Facts. No matter what political affinity you have, income inequality is a fact. Racism is real. We’ve allowed Roseanne Barr and Samantha Bee’s comments to create wedges, without really exploring, as a society, the issues behind these wedges. In many ways, I not only blame our use (or misuse) of technology, but also our electoral system.
We have an electoral system that engenders partisanship with very little real competition. As a result of gerrymandering, 80% of house districts are completely safe – there is no competition. As a result, our trust in the system has deteriorated, after all, why vote? Further, according to Fair Vote:
In 1992, 116 House Members represented districts carried by the other major party’s nominee. That declined to 26 after 2012. It is no accident the number of House Members classified as having moderate voting behaviors declined from 129 in 1992 to only 12 in 2012.
Adding to this issue, with the increase in campaign spending, who really controls the politicians? The people or the big businesses that are responsible for the campaign’s success? We have lost faith in our democracy and it has become abundantly clear. Trump tapped into this discontent in his promises to bring the power back to the people. However, like most campaign promises, this one has also fallen short.
There is one initiative that recently came to my attention, and I believe it has the potential to address, in some part, the threat to our democracy. Fair Vote is pushing for a new electoral system called Ranked Choice Voting. David Brooks explains how this works in his article, One Reform to Save America:
The way [to create a better system] is through multimember districts and ranked-choice voting. In populous states, the congressional districts would be bigger with around three to five members per district. Voters would rank the candidates on the ballot. If no candidate had a majority of first-place votes, then the candidate with the fewest first place votes would be eliminated. Voters who preferred that candidate would have their second-choice vote counted instead. The process would be repeated until you get your winners.
This system makes it much easier for third and fourth parties to form, because voting for a third party no longer means voting for one with no chance of winning. You get a much more supple representation of the different political tendencies that actually exist in the country.

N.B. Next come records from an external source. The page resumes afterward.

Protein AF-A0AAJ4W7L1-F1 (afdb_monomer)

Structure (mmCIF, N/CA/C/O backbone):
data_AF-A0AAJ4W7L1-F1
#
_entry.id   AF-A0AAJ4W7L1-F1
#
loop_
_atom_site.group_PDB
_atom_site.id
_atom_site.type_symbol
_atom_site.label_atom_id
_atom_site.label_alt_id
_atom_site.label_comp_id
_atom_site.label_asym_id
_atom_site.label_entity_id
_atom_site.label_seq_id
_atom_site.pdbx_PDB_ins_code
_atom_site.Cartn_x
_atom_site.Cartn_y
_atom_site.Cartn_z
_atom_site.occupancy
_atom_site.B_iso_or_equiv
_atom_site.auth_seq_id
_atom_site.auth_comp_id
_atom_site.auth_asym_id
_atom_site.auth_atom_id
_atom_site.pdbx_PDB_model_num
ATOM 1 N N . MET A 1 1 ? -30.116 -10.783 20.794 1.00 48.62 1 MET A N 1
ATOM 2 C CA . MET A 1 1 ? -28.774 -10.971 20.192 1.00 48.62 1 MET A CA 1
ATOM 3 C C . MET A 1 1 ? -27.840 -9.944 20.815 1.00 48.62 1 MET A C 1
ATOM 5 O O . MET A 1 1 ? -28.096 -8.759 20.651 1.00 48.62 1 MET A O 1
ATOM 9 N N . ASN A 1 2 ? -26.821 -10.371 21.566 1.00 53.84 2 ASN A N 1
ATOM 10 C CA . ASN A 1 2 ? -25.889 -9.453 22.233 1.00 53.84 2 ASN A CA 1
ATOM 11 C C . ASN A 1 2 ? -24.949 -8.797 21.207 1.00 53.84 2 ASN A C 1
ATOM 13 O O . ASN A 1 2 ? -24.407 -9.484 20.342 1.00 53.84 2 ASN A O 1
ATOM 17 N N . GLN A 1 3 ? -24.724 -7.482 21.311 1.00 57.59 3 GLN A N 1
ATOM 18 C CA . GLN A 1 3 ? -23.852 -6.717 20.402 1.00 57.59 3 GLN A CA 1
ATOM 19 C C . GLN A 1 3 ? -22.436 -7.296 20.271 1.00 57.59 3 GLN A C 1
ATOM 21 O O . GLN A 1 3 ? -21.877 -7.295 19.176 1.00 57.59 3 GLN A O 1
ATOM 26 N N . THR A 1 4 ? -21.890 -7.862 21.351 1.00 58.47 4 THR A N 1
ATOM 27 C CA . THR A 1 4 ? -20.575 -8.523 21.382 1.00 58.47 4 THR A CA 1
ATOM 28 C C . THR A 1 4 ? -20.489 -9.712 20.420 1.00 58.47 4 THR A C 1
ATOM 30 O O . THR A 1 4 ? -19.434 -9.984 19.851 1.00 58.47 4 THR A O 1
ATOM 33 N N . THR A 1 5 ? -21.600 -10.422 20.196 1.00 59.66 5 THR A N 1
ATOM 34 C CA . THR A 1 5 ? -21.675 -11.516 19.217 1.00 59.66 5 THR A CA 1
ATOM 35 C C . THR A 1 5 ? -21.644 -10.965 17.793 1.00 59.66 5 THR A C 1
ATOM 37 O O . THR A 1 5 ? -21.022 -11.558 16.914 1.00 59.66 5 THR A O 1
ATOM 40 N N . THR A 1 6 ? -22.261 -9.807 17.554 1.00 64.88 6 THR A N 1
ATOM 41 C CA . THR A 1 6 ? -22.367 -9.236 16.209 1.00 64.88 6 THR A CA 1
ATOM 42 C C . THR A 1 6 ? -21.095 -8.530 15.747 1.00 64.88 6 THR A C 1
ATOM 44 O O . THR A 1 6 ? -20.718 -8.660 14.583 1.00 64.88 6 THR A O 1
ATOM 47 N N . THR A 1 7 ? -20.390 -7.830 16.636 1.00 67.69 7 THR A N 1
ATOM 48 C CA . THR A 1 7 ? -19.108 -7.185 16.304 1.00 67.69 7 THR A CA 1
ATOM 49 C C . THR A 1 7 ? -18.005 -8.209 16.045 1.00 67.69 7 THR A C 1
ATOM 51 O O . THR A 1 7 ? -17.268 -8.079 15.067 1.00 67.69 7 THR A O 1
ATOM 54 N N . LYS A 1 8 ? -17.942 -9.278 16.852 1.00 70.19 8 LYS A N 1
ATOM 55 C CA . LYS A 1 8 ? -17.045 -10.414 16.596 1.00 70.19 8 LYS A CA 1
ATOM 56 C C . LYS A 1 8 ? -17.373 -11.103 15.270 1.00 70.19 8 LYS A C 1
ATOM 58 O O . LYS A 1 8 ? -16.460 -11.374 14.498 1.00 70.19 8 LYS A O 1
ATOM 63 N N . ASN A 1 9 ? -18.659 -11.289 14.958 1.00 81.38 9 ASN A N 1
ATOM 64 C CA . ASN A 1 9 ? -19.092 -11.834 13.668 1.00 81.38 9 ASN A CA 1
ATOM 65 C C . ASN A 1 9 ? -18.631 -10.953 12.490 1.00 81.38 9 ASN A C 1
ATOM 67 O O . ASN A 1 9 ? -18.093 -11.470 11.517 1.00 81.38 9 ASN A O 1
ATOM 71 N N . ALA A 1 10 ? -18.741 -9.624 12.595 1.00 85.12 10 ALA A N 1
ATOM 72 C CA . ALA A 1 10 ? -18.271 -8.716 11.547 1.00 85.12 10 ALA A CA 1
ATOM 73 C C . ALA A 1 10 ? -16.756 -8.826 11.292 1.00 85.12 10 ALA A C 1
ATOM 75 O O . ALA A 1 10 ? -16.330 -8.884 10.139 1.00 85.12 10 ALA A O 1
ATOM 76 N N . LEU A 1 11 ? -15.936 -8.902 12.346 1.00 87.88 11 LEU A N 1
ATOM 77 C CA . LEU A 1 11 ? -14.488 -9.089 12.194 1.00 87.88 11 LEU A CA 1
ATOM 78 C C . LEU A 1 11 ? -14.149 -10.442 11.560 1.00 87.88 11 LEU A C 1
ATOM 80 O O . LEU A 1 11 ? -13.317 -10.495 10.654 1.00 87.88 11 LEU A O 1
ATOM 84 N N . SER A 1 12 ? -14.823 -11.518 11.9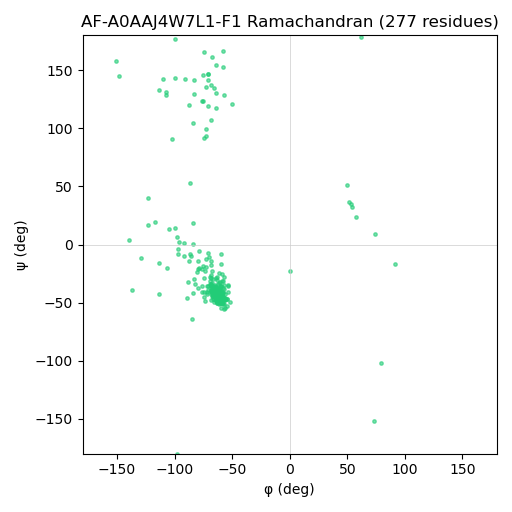71 1.00 88.81 12 SER A N 1
ATOM 85 C CA . SER A 1 12 ? -14.657 -12.841 11.360 1.00 88.81 12 SER A CA 1
ATOM 86 C C . SER A 1 12 ? -15.039 -12.848 9.877 1.00 88.81 12 SER A C 1
ATOM 88 O O . SER A 1 12 ? -14.320 -13.432 9.067 1.00 88.81 12 SER A O 1
ATOM 90 N N . GLN A 1 13 ? -16.123 -12.165 9.499 1.00 91.44 13 GLN A N 1
ATOM 91 C CA . GLN A 1 13 ? -16.528 -12.024 8.098 1.00 91.44 13 GLN A CA 1
ATOM 92 C C . GLN A 1 13 ? -15.486 -11.262 7.274 1.00 91.44 13 GLN A C 1
ATOM 94 O O . GLN A 1 13 ? -15.185 -11.672 6.157 1.00 91.44 13 GLN A O 1
ATOM 99 N N . ILE A 1 14 ? -14.901 -10.194 7.827 1.00 92.25 14 ILE A N 1
ATOM 100 C CA . ILE A 1 14 ? -13.831 -9.437 7.164 1.00 92.25 14 ILE A CA 1
ATOM 101 C C . ILE A 1 14 ? -12.597 -10.309 6.950 1.00 92.25 14 ILE A C 1
ATOM 103 O O . ILE A 1 14 ? -12.083 -10.343 5.839 1.00 92.25 14 ILE A O 1
ATOM 107 N N . ILE A 1 15 ? -12.149 -11.037 7.977 1.00 90.56 15 ILE A N 1
ATOM 108 C CA . ILE A 1 15 ? -10.984 -11.930 7.868 1.00 90.56 15 ILE A CA 1
ATOM 109 C C . ILE A 1 15 ? -11.230 -13.002 6.805 1.00 90.56 15 ILE A C 1
ATOM 111 O O . ILE A 1 15 ? -10.365 -13.250 5.969 1.00 90.56 15 ILE A O 1
ATOM 115 N N . LYS A 1 16 ? -12.422 -13.610 6.801 1.00 91.69 16 LYS A N 1
ATOM 116 C CA . LYS A 1 16 ? -12.795 -14.598 5.786 1.00 91.69 16 LYS A CA 1
ATOM 117 C C . LYS A 1 16 ? -12.774 -13.987 4.383 1.00 91.69 16 LYS A C 1
ATOM 119 O O . LYS A 1 16 ? -12.199 -14.579 3.477 1.00 91.69 16 LYS A O 1
ATOM 124 N N . LYS A 1 17 ? -13.347 -12.790 4.216 1.00 91.56 17 LYS A N 1
ATOM 125 C CA . LYS A 1 17 ? -13.372 -12.105 2.922 1.00 91.56 17 LYS A CA 1
ATOM 126 C C . LYS A 1 17 ? -11.969 -11.741 2.438 1.00 91.56 17 LYS A C 1
ATOM 128 O O . LYS A 1 17 ? -11.681 -11.892 1.261 1.00 91.56 17 LYS A O 1
ATOM 133 N N . GLU A 1 18 ? -11.082 -11.320 3.334 1.00 90.00 18 GLU A N 1
ATOM 134 C CA . GLU A 1 18 ? -9.676 -11.063 3.003 1.00 90.00 18 GLU A CA 1
ATOM 135 C C . GLU A 1 18 ? -8.922 -12.337 2.619 1.00 90.00 18 GLU A C 1
ATOM 137 O O . GLU A 1 18 ? -8.128 -12.305 1.685 1.00 90.00 18 GLU A O 1
ATOM 142 N N . ALA A 1 19 ? -9.201 -13.465 3.274 1.00 88.81 19 ALA A N 1
ATOM 143 C CA . ALA A 1 19 ? -8.617 -14.748 2.896 1.00 88.81 19 ALA A CA 1
ATOM 144 C C . ALA A 1 19 ? -9.058 -15.193 1.487 1.00 88.81 19 ALA A C 1
ATOM 146 O O . ALA A 1 19 ? -8.241 -15.716 0.733 1.00 88.81 19 ALA A O 1
ATOM 147 N N . GLU A 1 20 ? -10.315 -14.933 1.104 1.00 88.81 20 GLU A N 1
ATOM 148 C CA . GLU A 1 20 ? -10.830 -15.192 -0.253 1.00 88.81 20 GLU A CA 1
ATOM 149 C C . GLU A 1 20 ? -10.133 -14.338 -1.331 1.00 88.81 20 GLU A C 1
ATOM 151 O O . GLU A 1 20 ? -10.020 -14.770 -2.476 1.00 88.81 20 GLU A O 1
ATOM 156 N N . LEU A 1 21 ? -9.651 -13.140 -0.979 1.00 84.62 21 LEU A N 1
ATOM 157 C CA . LEU A 1 21 ? -8.934 -12.243 -1.898 1.00 84.62 21 LEU A CA 1
ATOM 158 C C . LEU A 1 21 ? -7.492 -12.698 -2.186 1.00 84.62 21 LEU A C 1
ATOM 160 O O . LEU A 1 21 ? -6.899 -12.260 -3.176 1.00 84.62 21 LEU A O 1
ATOM 164 N N . GLY A 1 22 ? -6.928 -13.562 -1.338 1.00 83.25 22 GLY A N 1
ATOM 165 C CA . GLY A 1 22 ? -5.550 -14.034 -1.443 1.00 83.25 22 GLY A CA 1
ATOM 166 C C . GLY A 1 22 ? -4.510 -12.978 -1.054 1.00 83.25 22 GLY A C 1
ATOM 167 O O . GLY A 1 22 ? -4.750 -12.105 -0.219 1.00 83.25 22 GLY A O 1
ATOM 168 N N . ALA A 1 23 ? -3.313 -13.076 -1.639 1.00 79.69 23 ALA A N 1
ATOM 169 C CA . ALA A 1 23 ? -2.215 -12.159 -1.344 1.00 79.69 23 ALA A CA 1
ATOM 170 C C . ALA A 1 23 ? -2.539 -10.731 -1.810 1.00 79.69 23 ALA A C 1
ATOM 172 O O . ALA A 1 23 ? -2.986 -10.504 -2.936 1.00 79.69 23 ALA A O 1
ATOM 173 N N . LEU A 1 24 ? -2.258 -9.742 -0.961 1.00 79.19 24 LEU A N 1
ATOM 174 C CA . LEU A 1 24 ? -2.583 -8.337 -1.213 1.00 79.19 24 LEU A CA 1
ATOM 175 C C . LEU A 1 24 ? -1.952 -7.806 -2.517 1.00 79.19 24 LEU A C 1
ATOM 177 O O . LEU A 1 24 ? -2.520 -6.948 -3.204 1.00 79.19 24 LEU A O 1
ATOM 181 N N . GLU A 1 25 ? -0.783 -8.330 -2.890 1.00 73.62 25 GLU A N 1
ATOM 182 C CA . GLU A 1 25 ? -0.064 -7.970 -4.108 1.00 73.62 25 GLU A CA 1
ATOM 183 C C . GLU A 1 25 ? -0.787 -8.391 -5.392 1.00 73.62 25 GLU A C 1
ATOM 185 O O . GLU A 1 25 ? -0.614 -7.698 -6.405 1.00 73.62 25 GLU A O 1
ATOM 190 N N . SER A 1 26 ? -1.568 -9.479 -5.341 1.00 78.25 26 SER A N 1
ATOM 191 C CA . SER A 1 26 ? -2.293 -10.076 -6.470 1.00 78.25 26 SER A CA 1
ATOM 192 C C . SER A 1 26 ? -3.758 -9.648 -6.557 1.00 78.25 26 SER A C 1
ATOM 194 O O . SER A 1 26 ? -4.416 -9.947 -7.550 1.00 78.25 26 SER A O 1
ATOM 196 N N . VAL A 1 27 ? -4.278 -8.931 -5.554 1.00 85.38 27 VAL A N 1
ATOM 197 C CA . VAL A 1 27 ? -5.672 -8.458 -5.548 1.00 85.38 27 VAL A CA 1
ATOM 198 C C . VAL A 1 27 ? -5.946 -7.603 -6.787 1.00 85.38 27 VAL A C 1
ATOM 200 O O . VAL A 1 27 ? -5.220 -6.649 -7.073 1.00 85.38 27 VAL A O 1
ATOM 203 N N . SER A 1 28 ? -7.005 -7.912 -7.530 1.00 88.06 28 SER A N 1
ATOM 204 C CA . SER A 1 28 ? -7.384 -7.149 -8.723 1.00 88.06 28 SER A CA 1
ATOM 205 C C . SER A 1 28 ? -8.019 -5.791 -8.369 1.00 88.06 28 SER A C 1
ATOM 207 O O . SER A 1 28 ? -8.421 -5.545 -7.228 1.00 88.06 28 SER A O 1
ATOM 209 N N . ILE A 1 29 ? -8.134 -4.886 -9.347 1.00 90.81 29 ILE A N 1
ATOM 210 C CA . ILE A 1 29 ? -8.853 -3.609 -9.168 1.00 90.81 29 ILE A CA 1
ATOM 211 C C . ILE A 1 29 ? -10.324 -3.865 -8.795 1.00 90.81 29 ILE A C 1
ATOM 213 O O . ILE A 1 29 ? -10.823 -3.274 -7.838 1.00 90.81 29 ILE A O 1
ATOM 217 N N . SER A 1 30 ? -10.990 -4.793 -9.487 1.00 91.06 30 SER A N 1
ATOM 218 C CA . SER A 1 30 ? -12.375 -5.203 -9.211 1.00 91.06 30 SER A CA 1
ATOM 219 C C . SER A 1 30 ? -12.536 -5.769 -7.805 1.00 91.06 30 SER A C 1
ATOM 221 O O . SER A 1 30 ? -13.419 -5.343 -7.069 1.00 91.06 30 SER A O 1
ATOM 223 N N . SER A 1 31 ? -11.624 -6.640 -7.373 1.00 91.50 31 SER A N 1
ATOM 224 C CA . SER A 1 31 ? -11.690 -7.231 -6.033 1.00 91.50 31 SER A CA 1
ATOM 225 C C . SER A 1 31 ? -11.423 -6.191 -4.932 1.00 91.50 31 SER A C 1
ATOM 227 O O . SER A 1 31 ? -11.964 -6.280 -3.833 1.00 91.50 31 SER A O 1
ATOM 229 N N . THR A 1 32 ? -10.633 -5.154 -5.238 1.00 93.44 32 THR A N 1
ATOM 230 C CA . THR A 1 32 ? -10.443 -3.996 -4.345 1.00 93.44 32 THR A CA 1
ATOM 231 C C . THR A 1 32 ? -11.754 -3.213 -4.185 1.00 93.44 32 THR A C 1
ATOM 233 O O . THR A 1 32 ? -12.111 -2.853 -3.064 1.00 93.44 32 THR A O 1
ATOM 236 N N . LEU A 1 33 ? -12.500 -2.985 -5.276 1.00 94.12 33 LEU A N 1
ATOM 237 C CA . LEU A 1 33 ? -13.822 -2.342 -5.234 1.00 94.12 33 LEU A CA 1
ATOM 238 C C . LEU A 1 33 ? -14.846 -3.171 -4.457 1.00 94.12 33 LEU A C 1
ATOM 240 O O . LEU A 1 33 ? -15.550 -2.627 -3.607 1.00 94.12 33 LEU A O 1
ATOM 244 N N . GLU A 1 34 ? -14.895 -4.481 -4.692 1.00 94.25 34 GLU A N 1
ATOM 245 C CA . GLU A 1 34 ? -15.769 -5.389 -3.941 1.00 94.25 34 GLU A CA 1
ATOM 246 C C . GLU A 1 34 ? -15.505 -5.304 -2.434 1.00 94.25 34 GLU A C 1
ATOM 248 O O . GLU A 1 34 ? -16.444 -5.230 -1.640 1.00 94.25 34 GLU A O 1
ATOM 253 N N . MET A 1 35 ? -14.231 -5.246 -2.033 1.00 95.62 35 MET A N 1
ATOM 254 C CA . MET A 1 35 ? -13.859 -5.120 -0.625 1.00 95.62 35 MET A CA 1
ATOM 255 C C . MET A 1 35 ? -14.277 -3.772 -0.024 1.00 95.62 35 MET A C 1
ATOM 257 O O . MET A 1 35 ? -14.717 -3.716 1.127 1.00 95.62 35 MET A O 1
ATOM 261 N N . ILE A 1 36 ? -14.184 -2.684 -0.794 1.00 96.19 36 ILE A N 1
ATOM 262 C CA . ILE A 1 36 ? -14.667 -1.360 -0.378 1.00 96.19 36 ILE A CA 1
ATOM 263 C C . ILE A 1 36 ? -16.174 -1.407 -0.111 1.00 96.19 36 ILE A C 1
ATOM 265 O O . ILE A 1 36 ? -16.619 -0.966 0.953 1.00 96.19 36 ILE A O 1
ATOM 269 N N . GLU A 1 37 ? -16.957 -1.948 -1.044 1.00 96.12 37 GLU A N 1
ATOM 270 C CA . GLU A 1 37 ? -18.414 -2.027 -0.904 1.00 96.12 37 GLU A CA 1
ATOM 271 C C . GLU A 1 37 ? -18.830 -2.953 0.243 1.00 96.12 37 GLU A C 1
ATOM 273 O O . GLU A 1 37 ? -19.698 -2.600 1.048 1.00 96.12 37 GLU A O 1
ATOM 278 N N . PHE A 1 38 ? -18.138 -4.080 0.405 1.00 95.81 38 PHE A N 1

Ranked-choice voting is not just an ethereal concept that works only in theory. They have already started to experiment with it in places like Maine. Creative initiatives, and the people behind them, give me hope.
Democracy is not dead. We just need to find innovative ways to navigate this new landscape and ensure we have a voice.
Gen-Z also gives me hope. Despite growing up in a digital age, or perhaps because of it, Finn’s generation craves face-to-face interaction. They embrace the debate and they are more agile in this new environment. The red dot doesn’t bully them into submission or lure them down the same rabbit-holes.
If we join with them to revive democracy, I think we’ll find, at the end of their rabbit-holes, something much different than a mercurial monarch.